Diese Komödie, wie Tankred Dorst "Auf dem Chimborazo" klassifiziert, hatte 1973 unter der Spielleitung von Dieter Dorn am Schlosspark-Theater Berlin Uraufführung. Ein echtes Zeitstück, sollte man meinen. Doch die Tatsache, dass die Dorst-Stücke immer wieder ihren Weg in die Spielpläne finden beweist hinlänglich: Dorsts Stücke sind keine reinen Zeitstücke. In der heutigen Situation, in Zeiten von existenzieller Hinterfragung des Systems und Ostalgie erscheint die Aufführung als erstaunlich ketzerisch. Hatte Dorst so unglaubliche Weitsicht bewiesen? Vielleicht, doch vielmehr bewies er Nüchternheit, Freiheit von Ideologie. Geschichte erscheint wieder in realem Gewand und schleudert die gebräuchlichen, Schrecken verbreitenden Worthülsen in die Münder vornehmlich liberaler Politiker zurück, die sich nicht entblöden, den Realsozialismus als handfeste Drohung zu verkaufen. Dorsts "Auf dem Chimborazo" ist in Zeiten, in denen Lügen purzeln wie Fallobst erstaunlich aktuell.

Regisseurin Eva Niedermeier inszenierte das Kammerspiel ganz in der Ibsenschen Dramaturgie, in der Dorst es verfasste. Politische Einsprengsel waren nur sekundär von Belang, denn es ging um die ewig gleich ablaufenden menschliche Handlungsweisen, egal unter welchem politischen Vorzeichen. Was als Idylle begann endete in der Zerstörung derselben und in tiefer Ratlosigkeit.

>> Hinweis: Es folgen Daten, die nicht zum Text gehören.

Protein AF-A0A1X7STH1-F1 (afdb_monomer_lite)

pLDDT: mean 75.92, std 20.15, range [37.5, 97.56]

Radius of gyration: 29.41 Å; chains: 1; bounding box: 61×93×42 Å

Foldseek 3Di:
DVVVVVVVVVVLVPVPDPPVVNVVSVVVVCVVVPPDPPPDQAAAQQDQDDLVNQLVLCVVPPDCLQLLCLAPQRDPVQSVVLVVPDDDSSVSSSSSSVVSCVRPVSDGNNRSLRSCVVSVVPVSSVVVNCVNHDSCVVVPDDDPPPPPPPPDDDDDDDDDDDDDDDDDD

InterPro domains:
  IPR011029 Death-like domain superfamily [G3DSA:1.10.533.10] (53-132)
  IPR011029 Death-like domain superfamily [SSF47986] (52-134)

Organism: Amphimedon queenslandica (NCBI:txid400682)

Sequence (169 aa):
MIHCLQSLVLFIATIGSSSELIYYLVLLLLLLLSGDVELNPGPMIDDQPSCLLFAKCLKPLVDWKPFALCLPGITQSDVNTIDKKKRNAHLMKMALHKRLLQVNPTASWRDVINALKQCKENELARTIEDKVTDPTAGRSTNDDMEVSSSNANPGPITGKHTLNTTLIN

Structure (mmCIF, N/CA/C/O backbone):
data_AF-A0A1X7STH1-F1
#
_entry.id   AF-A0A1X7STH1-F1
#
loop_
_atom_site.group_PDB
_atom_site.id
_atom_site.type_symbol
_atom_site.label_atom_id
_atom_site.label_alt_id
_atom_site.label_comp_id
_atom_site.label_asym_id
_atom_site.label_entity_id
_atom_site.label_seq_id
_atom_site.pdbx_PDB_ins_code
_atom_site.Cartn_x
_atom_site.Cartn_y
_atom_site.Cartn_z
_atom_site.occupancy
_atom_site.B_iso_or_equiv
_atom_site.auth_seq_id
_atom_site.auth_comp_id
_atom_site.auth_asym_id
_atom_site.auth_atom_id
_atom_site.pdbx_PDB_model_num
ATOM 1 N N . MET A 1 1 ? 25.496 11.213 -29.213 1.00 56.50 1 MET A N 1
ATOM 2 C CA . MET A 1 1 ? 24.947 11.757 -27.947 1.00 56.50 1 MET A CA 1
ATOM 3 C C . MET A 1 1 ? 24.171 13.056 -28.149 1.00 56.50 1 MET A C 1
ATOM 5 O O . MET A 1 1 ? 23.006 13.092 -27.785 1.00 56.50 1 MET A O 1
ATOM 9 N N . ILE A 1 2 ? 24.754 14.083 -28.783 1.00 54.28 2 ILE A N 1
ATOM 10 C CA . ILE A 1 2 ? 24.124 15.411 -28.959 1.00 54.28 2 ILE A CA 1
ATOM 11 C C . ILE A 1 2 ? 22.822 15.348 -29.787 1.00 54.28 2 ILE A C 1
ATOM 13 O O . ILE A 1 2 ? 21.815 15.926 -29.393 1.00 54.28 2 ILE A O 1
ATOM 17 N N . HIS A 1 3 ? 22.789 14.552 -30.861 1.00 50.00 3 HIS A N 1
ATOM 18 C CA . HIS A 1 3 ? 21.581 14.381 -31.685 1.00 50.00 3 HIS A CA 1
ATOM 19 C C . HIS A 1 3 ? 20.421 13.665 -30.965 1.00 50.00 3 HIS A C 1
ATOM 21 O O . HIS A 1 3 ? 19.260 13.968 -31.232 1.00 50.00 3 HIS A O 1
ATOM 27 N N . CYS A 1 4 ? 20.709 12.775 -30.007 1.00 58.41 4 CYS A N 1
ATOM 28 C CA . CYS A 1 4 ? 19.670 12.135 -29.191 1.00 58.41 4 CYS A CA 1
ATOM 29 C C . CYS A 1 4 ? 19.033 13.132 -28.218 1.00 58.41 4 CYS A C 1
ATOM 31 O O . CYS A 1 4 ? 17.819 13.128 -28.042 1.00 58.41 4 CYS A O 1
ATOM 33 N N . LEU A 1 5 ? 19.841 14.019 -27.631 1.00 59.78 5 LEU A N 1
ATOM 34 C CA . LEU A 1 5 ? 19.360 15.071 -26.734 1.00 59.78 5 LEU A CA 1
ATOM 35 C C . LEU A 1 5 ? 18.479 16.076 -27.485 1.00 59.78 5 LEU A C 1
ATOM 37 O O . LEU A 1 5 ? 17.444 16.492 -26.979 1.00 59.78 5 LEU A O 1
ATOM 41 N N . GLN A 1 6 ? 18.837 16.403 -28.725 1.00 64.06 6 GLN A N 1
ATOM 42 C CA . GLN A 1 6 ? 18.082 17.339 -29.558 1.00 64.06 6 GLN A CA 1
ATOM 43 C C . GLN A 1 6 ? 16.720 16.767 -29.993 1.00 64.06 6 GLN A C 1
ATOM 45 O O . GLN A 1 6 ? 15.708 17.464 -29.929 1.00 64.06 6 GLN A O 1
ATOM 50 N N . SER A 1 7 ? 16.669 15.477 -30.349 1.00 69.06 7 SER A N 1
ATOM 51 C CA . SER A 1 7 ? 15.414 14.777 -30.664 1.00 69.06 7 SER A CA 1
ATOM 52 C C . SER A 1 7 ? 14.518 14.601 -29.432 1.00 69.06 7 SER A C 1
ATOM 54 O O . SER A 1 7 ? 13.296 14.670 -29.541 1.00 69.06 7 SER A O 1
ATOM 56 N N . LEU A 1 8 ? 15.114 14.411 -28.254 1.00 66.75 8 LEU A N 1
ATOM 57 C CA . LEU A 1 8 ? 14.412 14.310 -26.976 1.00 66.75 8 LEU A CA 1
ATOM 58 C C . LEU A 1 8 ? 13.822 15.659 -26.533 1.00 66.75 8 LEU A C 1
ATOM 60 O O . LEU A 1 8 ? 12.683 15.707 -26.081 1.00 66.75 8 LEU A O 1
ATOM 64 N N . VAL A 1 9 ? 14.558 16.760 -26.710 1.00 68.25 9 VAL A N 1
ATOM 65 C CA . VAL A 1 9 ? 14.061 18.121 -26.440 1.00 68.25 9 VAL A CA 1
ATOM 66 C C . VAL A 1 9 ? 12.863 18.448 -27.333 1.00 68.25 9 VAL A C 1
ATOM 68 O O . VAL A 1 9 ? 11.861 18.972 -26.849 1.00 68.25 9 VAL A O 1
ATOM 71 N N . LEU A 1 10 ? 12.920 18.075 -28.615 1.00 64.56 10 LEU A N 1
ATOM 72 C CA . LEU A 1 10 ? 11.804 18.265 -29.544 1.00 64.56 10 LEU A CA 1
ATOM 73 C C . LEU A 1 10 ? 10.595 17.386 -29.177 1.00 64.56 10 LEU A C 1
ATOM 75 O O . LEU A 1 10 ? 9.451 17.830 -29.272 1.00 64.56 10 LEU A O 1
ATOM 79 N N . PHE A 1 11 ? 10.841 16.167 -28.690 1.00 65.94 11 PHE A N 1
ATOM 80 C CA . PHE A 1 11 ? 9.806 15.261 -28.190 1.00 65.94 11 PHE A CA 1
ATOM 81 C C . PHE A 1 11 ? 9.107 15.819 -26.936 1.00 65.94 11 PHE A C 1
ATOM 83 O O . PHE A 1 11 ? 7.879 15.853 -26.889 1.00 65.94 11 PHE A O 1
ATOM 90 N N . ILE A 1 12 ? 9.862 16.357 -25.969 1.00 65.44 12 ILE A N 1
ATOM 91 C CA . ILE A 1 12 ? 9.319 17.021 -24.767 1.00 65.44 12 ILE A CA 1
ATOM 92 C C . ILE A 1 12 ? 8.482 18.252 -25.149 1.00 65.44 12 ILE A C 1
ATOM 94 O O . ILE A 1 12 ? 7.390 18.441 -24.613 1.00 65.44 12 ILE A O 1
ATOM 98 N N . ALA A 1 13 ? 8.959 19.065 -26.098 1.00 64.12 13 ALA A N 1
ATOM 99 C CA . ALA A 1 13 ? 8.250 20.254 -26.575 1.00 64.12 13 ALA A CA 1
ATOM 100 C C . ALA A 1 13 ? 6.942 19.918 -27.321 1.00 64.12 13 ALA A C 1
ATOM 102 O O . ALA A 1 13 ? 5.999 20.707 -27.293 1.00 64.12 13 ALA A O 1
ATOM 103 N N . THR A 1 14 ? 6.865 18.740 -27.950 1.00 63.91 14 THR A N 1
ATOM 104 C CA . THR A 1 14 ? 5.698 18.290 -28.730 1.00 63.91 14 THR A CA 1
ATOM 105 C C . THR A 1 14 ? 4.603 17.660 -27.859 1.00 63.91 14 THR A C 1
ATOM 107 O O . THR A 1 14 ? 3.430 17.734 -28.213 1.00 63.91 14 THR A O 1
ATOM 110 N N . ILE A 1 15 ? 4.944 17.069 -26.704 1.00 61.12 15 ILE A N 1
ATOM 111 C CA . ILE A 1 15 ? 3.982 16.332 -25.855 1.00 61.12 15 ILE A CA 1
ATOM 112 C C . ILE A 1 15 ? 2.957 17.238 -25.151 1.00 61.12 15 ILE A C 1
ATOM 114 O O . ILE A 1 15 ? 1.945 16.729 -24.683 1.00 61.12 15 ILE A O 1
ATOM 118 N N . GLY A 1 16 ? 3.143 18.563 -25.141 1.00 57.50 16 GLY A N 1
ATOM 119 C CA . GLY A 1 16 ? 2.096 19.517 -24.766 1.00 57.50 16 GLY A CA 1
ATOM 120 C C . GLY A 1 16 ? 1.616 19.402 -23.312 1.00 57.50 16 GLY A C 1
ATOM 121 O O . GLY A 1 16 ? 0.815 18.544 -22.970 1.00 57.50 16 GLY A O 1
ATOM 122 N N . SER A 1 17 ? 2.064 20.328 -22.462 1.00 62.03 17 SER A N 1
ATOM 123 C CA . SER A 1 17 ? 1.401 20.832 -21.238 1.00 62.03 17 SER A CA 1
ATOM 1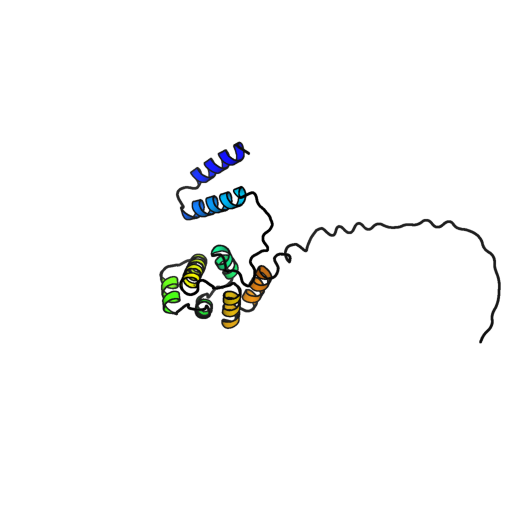24 C C . SER A 1 17 ? 0.691 19.857 -20.276 1.00 62.03 17 SER A C 1
ATOM 126 O O . SER A 1 17 ? -0.134 20.293 -19.475 1.00 62.03 17 SER A O 1
ATOM 128 N N . SER A 1 18 ? 0.999 18.561 -20.280 1.00 64.00 18 SER A N 1
ATOM 129 C CA . SER A 1 18 ? 0.570 17.640 -19.228 1.00 64.00 18 SER A CA 1
ATOM 130 C C . SER A 1 18 ? 1.680 17.569 -18.189 1.00 64.00 18 SER A C 1
ATOM 132 O O . SER A 1 18 ? 2.648 16.822 -18.347 1.00 64.00 18 SER A O 1
ATOM 134 N N . SER A 1 19 ? 1.557 18.390 -17.140 1.00 62.84 19 SER A N 1
ATOM 135 C CA . SER A 1 19 ? 2.548 18.521 -16.060 1.00 62.84 19 SER A CA 1
ATOM 136 C C . SER A 1 19 ? 2.962 17.173 -15.466 1.00 62.84 19 SER A C 1
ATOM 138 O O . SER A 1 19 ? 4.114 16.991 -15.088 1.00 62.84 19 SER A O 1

Irmhild Wagners Dorothea Merz dominierte in der Selbstgefälligkeit dieser Figur die Szenerie von Anfang bis Ende. Sie parlierte auf der Höhe hin und her, ignorierte, was ihr zuwider war, beleidigte mit deplazierten Wahrheiten und schmollte, wenn man ihr zu nahe trat. Wenngleich völlig spiegelverkehrt, doch nicht unähnlich agierte Christa Pillmann als Klara. Die Leichen in ihrem Keller fielen ihrer Schwerhörigkeit ein zweites Mal zum Opfer. Die Kunst, ein körperliches Gebrechen zur wirkungsvollsten Lebenshilfe zu machen, erreichte in dieser Rolle olympische Höhen. Dass es sich hier um ein gesellschaftliches Phänomen handelt (Die Krankheit als persönlichkeitsbildendes Element - Vereint in Krankheit sind wir stark!), demonstriert Tilman, Dorotheas Sohn. Marc Bernhard gestaltete diese Rolle überaus facettereich. Er war ein Feigling der Mutter gegenüber, ein eingestandener Verlierer im täglichen Leben und ein Verräter denen gegenüber, die ihn liebten. Verteidigung erfuhr er von der Mutter, die immer wieder seine Krankheit ins Feld führte. Ob dies Ausdruck ihrer Liebe war, blieb ebenso umstritten wie die grundsätzliche Frage nach ihrer Liebesfähigkeit. Martin Böhnlein oblag es als Sohn Heinrich, die emotionale Katastrophe herbeizuführen. Anfangs getrieben von der Unerträglichkeit des Verschweigens stellte er Fragen. Schließlich brachte er das Dilemma auf den Punkt, das sich auch in seinem eigenen Versagen wiederspiegelte. Nichts fürchtet der Erfolgsmensch so sehr, wie der Mittelmäßigkeit bezichtigt zu werden. Böhnleins Heinrich war bekennender Mittelmäßiger und das sehr überzeugend.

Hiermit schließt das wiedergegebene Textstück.